Design of hybrid peptide foldamers as antimicrobial agents and Aβ aggregation inhibitors

Abstract

Alzheimer's disease (AD) is a neurodegenerative disorder marked by progressive memory loss and is the leading cause of dementia, with projections indicating that 139 million people will be affected by 2050 (World Alzheimer Report 2013-2050). The disease places a significant emotional burden on families and one of the pathological features of the disease is identified to be the aggregation of disordered polypeptides, particularly beta-amyloid (Aβ) fibrils. Mutations in the Amyloid Precursor Protein (APP) lead to an excessive accumulation of insoluble Aβ due to the actions of γ- and β-secretases, which have proven challenging as drug targets due to their membrane-bound nature.
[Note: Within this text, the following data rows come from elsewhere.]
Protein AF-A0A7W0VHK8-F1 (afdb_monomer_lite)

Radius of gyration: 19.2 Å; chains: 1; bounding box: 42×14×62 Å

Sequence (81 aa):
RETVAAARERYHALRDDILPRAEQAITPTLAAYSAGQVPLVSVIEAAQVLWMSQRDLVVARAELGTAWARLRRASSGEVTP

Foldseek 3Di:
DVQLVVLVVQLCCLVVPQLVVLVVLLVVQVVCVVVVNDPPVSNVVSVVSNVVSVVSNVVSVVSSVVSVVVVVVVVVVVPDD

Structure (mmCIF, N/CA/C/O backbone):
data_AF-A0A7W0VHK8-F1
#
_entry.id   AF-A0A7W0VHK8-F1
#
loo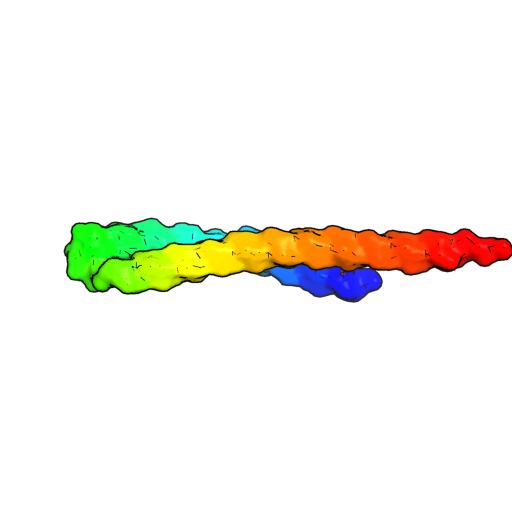p_
_atom_site.group_PDB
_atom_site.id
_atom_site.type_symbol
_atom_site.label_atom_id
_atom_site.label_alt_id
_atom_site.label_comp_id
_atom_site.label_asym_id
_atom_site.label_entity_id
_atom_site.label_seq_id
_atom_site.pdbx_PDB_ins_code
_atom_site.Cartn_x
_atom_site.Cartn_y
_atom_site.Cartn_z
_atom_site.occupancy
_atom_site.B_iso_or_equiv
_atom_site.auth_seq_id
_atom_site.auth_comp_id
_atom_site.auth_asym_id
_atom_site.auth_atom_id
_atom_site.pdbx_PDB_model_num
ATOM 1 N N . ARG A 1 1 ? 17.045 -5.532 -20.253 1.00 83.69 1 ARG A N 1
ATOM 2 C CA . ARG A 1 1 ? 15.622 -5.966 -20.284 1.00 83.69 1 ARG A CA 1
ATOM 3 C C . ARG A 1 1 ? 15.187 -6.508 -18.924 1.00 83.69 1 ARG A C 1
ATOM 5 O O . ARG A 1 1 ? 14.185 -6.037 -18.411 1.00 83.69 1 ARG A O 1
ATOM 12 N N . GLU A 1 2 ? 15.971 -7.392 -18.307 1.00 91.19 2 GLU A N 1
ATOM 13 C CA . GLU A 1 2 ? 15.725 -7.945 -16.963 1.00 91.19 2 GLU A CA 1
ATOM 14 C C . GLU A 1 2 ? 15.498 -6.886 -15.866 1.00 91.19 2 GLU A C 1
ATOM 16 O O . GLU A 1 2 ? 14.494 -6.938 -15.169 1.00 91.19 2 GLU A O 1
ATOM 21 N N . THR A 1 3 ? 16.325 -5.834 -15.795 1.00 92.62 3 THR A N 1
ATOM 22 C CA . THR A 1 3 ? 16.142 -4.729 -14.826 1.00 92.62 3 THR A CA 1
ATOM 23 C C . THR A 1 3 ? 14.779 -4.037 -14.938 1.00 92.62 3 THR A C 1
ATOM 25 O O . THR A 1 3 ? 14.219 -3.594 -13.941 1.00 92.62 3 THR A O 1
ATOM 28 N N . VAL A 1 4 ? 14.228 -3.942 -16.153 1.00 96.81 4 VAL A N 1
ATOM 29 C CA . VAL A 1 4 ? 12.897 -3.361 -16.383 1.00 96.81 4 VAL A CA 1
ATOM 30 C C . VAL A 1 4 ? 11.807 -4.311 -15.897 1.00 96.81 4 VAL A C 1
ATOM 32 O O . VAL A 1 4 ? 10.826 -3.856 -15.317 1.00 96.81 4 VAL A O 1
ATOM 35 N N . ALA A 1 5 ? 11.977 -5.618 -16.116 1.00 97.50 5 ALA A N 1
ATOM 36 C CA . ALA A 1 5 ? 11.041 -6.629 -15.638 1.00 97.50 5 ALA A CA 1
ATOM 37 C C . ALA A 1 5 ? 10.985 -6.650 -14.103 1.00 97.50 5 ALA A C 1
ATOM 39 O O . ALA A 1 5 ? 9.897 -6.527 -13.551 1.00 97.50 5 ALA A O 1
ATOM 40 N N . ALA A 1 6 ? 12.140 -6.665 -13.430 1.00 97.62 6 ALA A N 1
ATOM 41 C CA . ALA A 1 6 ? 12.217 -6.629 -11.969 1.00 97.62 6 ALA A CA 1
ATOM 42 C C . ALA A 1 6 ? 11.597 -5.347 -11.375 1.00 97.62 6 ALA A C 1
ATOM 44 O O . ALA A 1 6 ? 10.797 -5.410 -10.443 1.00 97.62 6 ALA A O 1
ATOM 45 N N . ALA A 1 7 ? 11.899 -4.171 -11.943 1.00 97.56 7 ALA A N 1
ATOM 46 C CA . ALA A 1 7 ? 11.293 -2.911 -11.497 1.00 97.56 7 ALA A CA 1
ATOM 47 C C . ALA A 1 7 ? 9.770 -2.881 -11.729 1.00 97.56 7 ALA A C 1
ATOM 49 O O . ALA A 1 7 ? 9.019 -2.341 -10.917 1.00 97.56 7 ALA A O 1
ATOM 50 N N . ARG A 1 8 ? 9.300 -3.484 -12.829 1.00 98.25 8 ARG A N 1
ATOM 51 C CA . ARG A 1 8 ? 7.871 -3.610 -13.140 1.00 98.25 8 ARG A CA 1
ATOM 52 C C . ARG A 1 8 ? 7.167 -4.533 -12.151 1.00 98.25 8 ARG A C 1
ATOM 54 O O . ARG A 1 8 ? 6.080 -4.193 -11.700 1.00 98.25 8 ARG A O 1
ATOM 61 N N . GLU A 1 9 ? 7.762 -5.674 -11.836 1.00 98.25 9 GLU A N 1
ATOM 62 C CA . GLU A 1 9 ? 7.222 -6.625 -10.865 1.00 98.25 9 GLU A CA 1
ATOM 63 C C . GLU A 1 9 ? 7.112 -5.990 -9.479 1.00 98.25 9 GLU A C 1
ATOM 65 O O . GLU A 1 9 ? 6.038 -6.011 -8.883 1.00 98.25 9 GLU A O 1
ATOM 70 N N . ARG A 1 10 ? 8.170 -5.307 -9.020 1.00 97.56 10 ARG A N 1
ATOM 71 C CA . ARG A 1 10 ? 8.154 -4.571 -7.749 1.00 97.56 10 ARG A CA 1
ATOM 72 C C . ARG A 1 10 ? 7.050 -3.514 -7.705 1.00 97.56 10 ARG A C 1
ATOM 74 O O . ARG A 1 10 ? 6.345 -3.406 -6.705 1.00 97.56 10 ARG A O 1
ATOM 81 N N . TYR A 1 11 ? 6.887 -2.748 -8.783 1.00 98.56 11 TYR A N 1
ATOM 82 C CA . TYR A 1 11 ? 5.816 -1.758 -8.886 1.00 98.56 11 TYR A CA 1
ATOM 83 C C . TYR A 1 11 ? 4.425 -2.403 -8.791 1.00 98.56 11 TYR A C 1
ATOM 85 O O . TYR A 1 11 ? 3.585 -1.899 -8.049 1.00 98.56 11 TYR A O 1
ATOM 93 N N . HIS A 1 12 ? 4.183 -3.516 -9.493 1.00 98.50 12 HIS A N 1
ATOM 94 C CA . HIS A 1 12 ? 2.891 -4.213 -9.433 1.00 98.50 12 HIS A CA 1
ATOM 95 C C . HIS A 1 12 ? 2.629 -4.830 -8.063 1.00 98.50 12 HIS A C 1
ATOM 97 O O . HIS A 1 12 ? 1.533 -4.664 -7.549 1.00 98.50 12 HIS A O 1
ATOM 103 N N . ALA A 1 13 ? 3.628 -5.440 -7.421 1.00 98.31 13 ALA A N 1
ATOM 104 C CA . ALA A 1 13 ? 3.483 -5.952 -6.058 1.00 98.31 13 ALA A CA 1
ATOM 105 C C . ALA A 1 13 ? 3.099 -4.836 -5.068 1.00 98.31 13 ALA A C 1
ATOM 107 O O . ALA A 1 13 ? 2.191 -4.991 -4.255 1.00 98.31 13 ALA A O 1
ATOM 108 N N . LEU A 1 14 ? 3.733 -3.664 -5.162 1.00 98.38 14 LEU A N 1
ATOM 109 C CA . LEU A 1 14 ? 3.378 -2.529 -4.305 1.00 98.38 14 LEU A CA 1
ATOM 110 C C . LEU A 1 14 ? 1.975 -1.986 -4.605 1.00 98.38 14 LEU A C 1
ATOM 112 O O . LEU A 1 14 ? 1.232 -1.679 -3.674 1.00 98.38 14 LEU A O 1
ATOM 116 N N . ARG A 1 15 ? 1.616 -1.872 -5.889 1.00 98.44 15 ARG A N 1
ATOM 117 C CA . ARG A 1 15 ? 0.347 -1.288 -6.346 1.00 98.44 15 ARG A CA 1
ATOM 118 C C . ARG A 1 15 ? -0.852 -2.187 -6.057 1.00 98.44 15 ARG A C 1
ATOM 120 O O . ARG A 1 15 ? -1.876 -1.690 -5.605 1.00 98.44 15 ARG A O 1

A promising therapeutic strategy focuses on inhibiting the formation of soluble Aβ oligomers, especially Aβ42. The Aβ42 peptide contains the Amino Terminal Cu(II) and Ni(II) (ATCUN) binding motif, highlighting the role of copper dyshomeostasis in AD and its relationship with increased oxidative stress from Aβ42. Recent developments in antibody-based therapies targeting amyloid plaques have further spurred interest in small molecules and peptide inhibitors for Aβ aggregation. Our lab's previous findings identified a 15-residue α-peptide and ααγ hybrid peptide that inhibit the aggregation of soluble Aβ42 and can disintegrate existing aggregates. In continuation, we have designed and synthesized peptides incorporating the ATCUN motif aimed at both copper retrieval and disruption of Aβ aggregation as a dual diagnostic and therapeutic approach. Preliminary results indicate these peptides bind Cu2+ and inhibit amyloid aggregation. In addition, these designed peptides showed specific antimicrobial activity against Acinetobacter baumannii, warranting further investigation.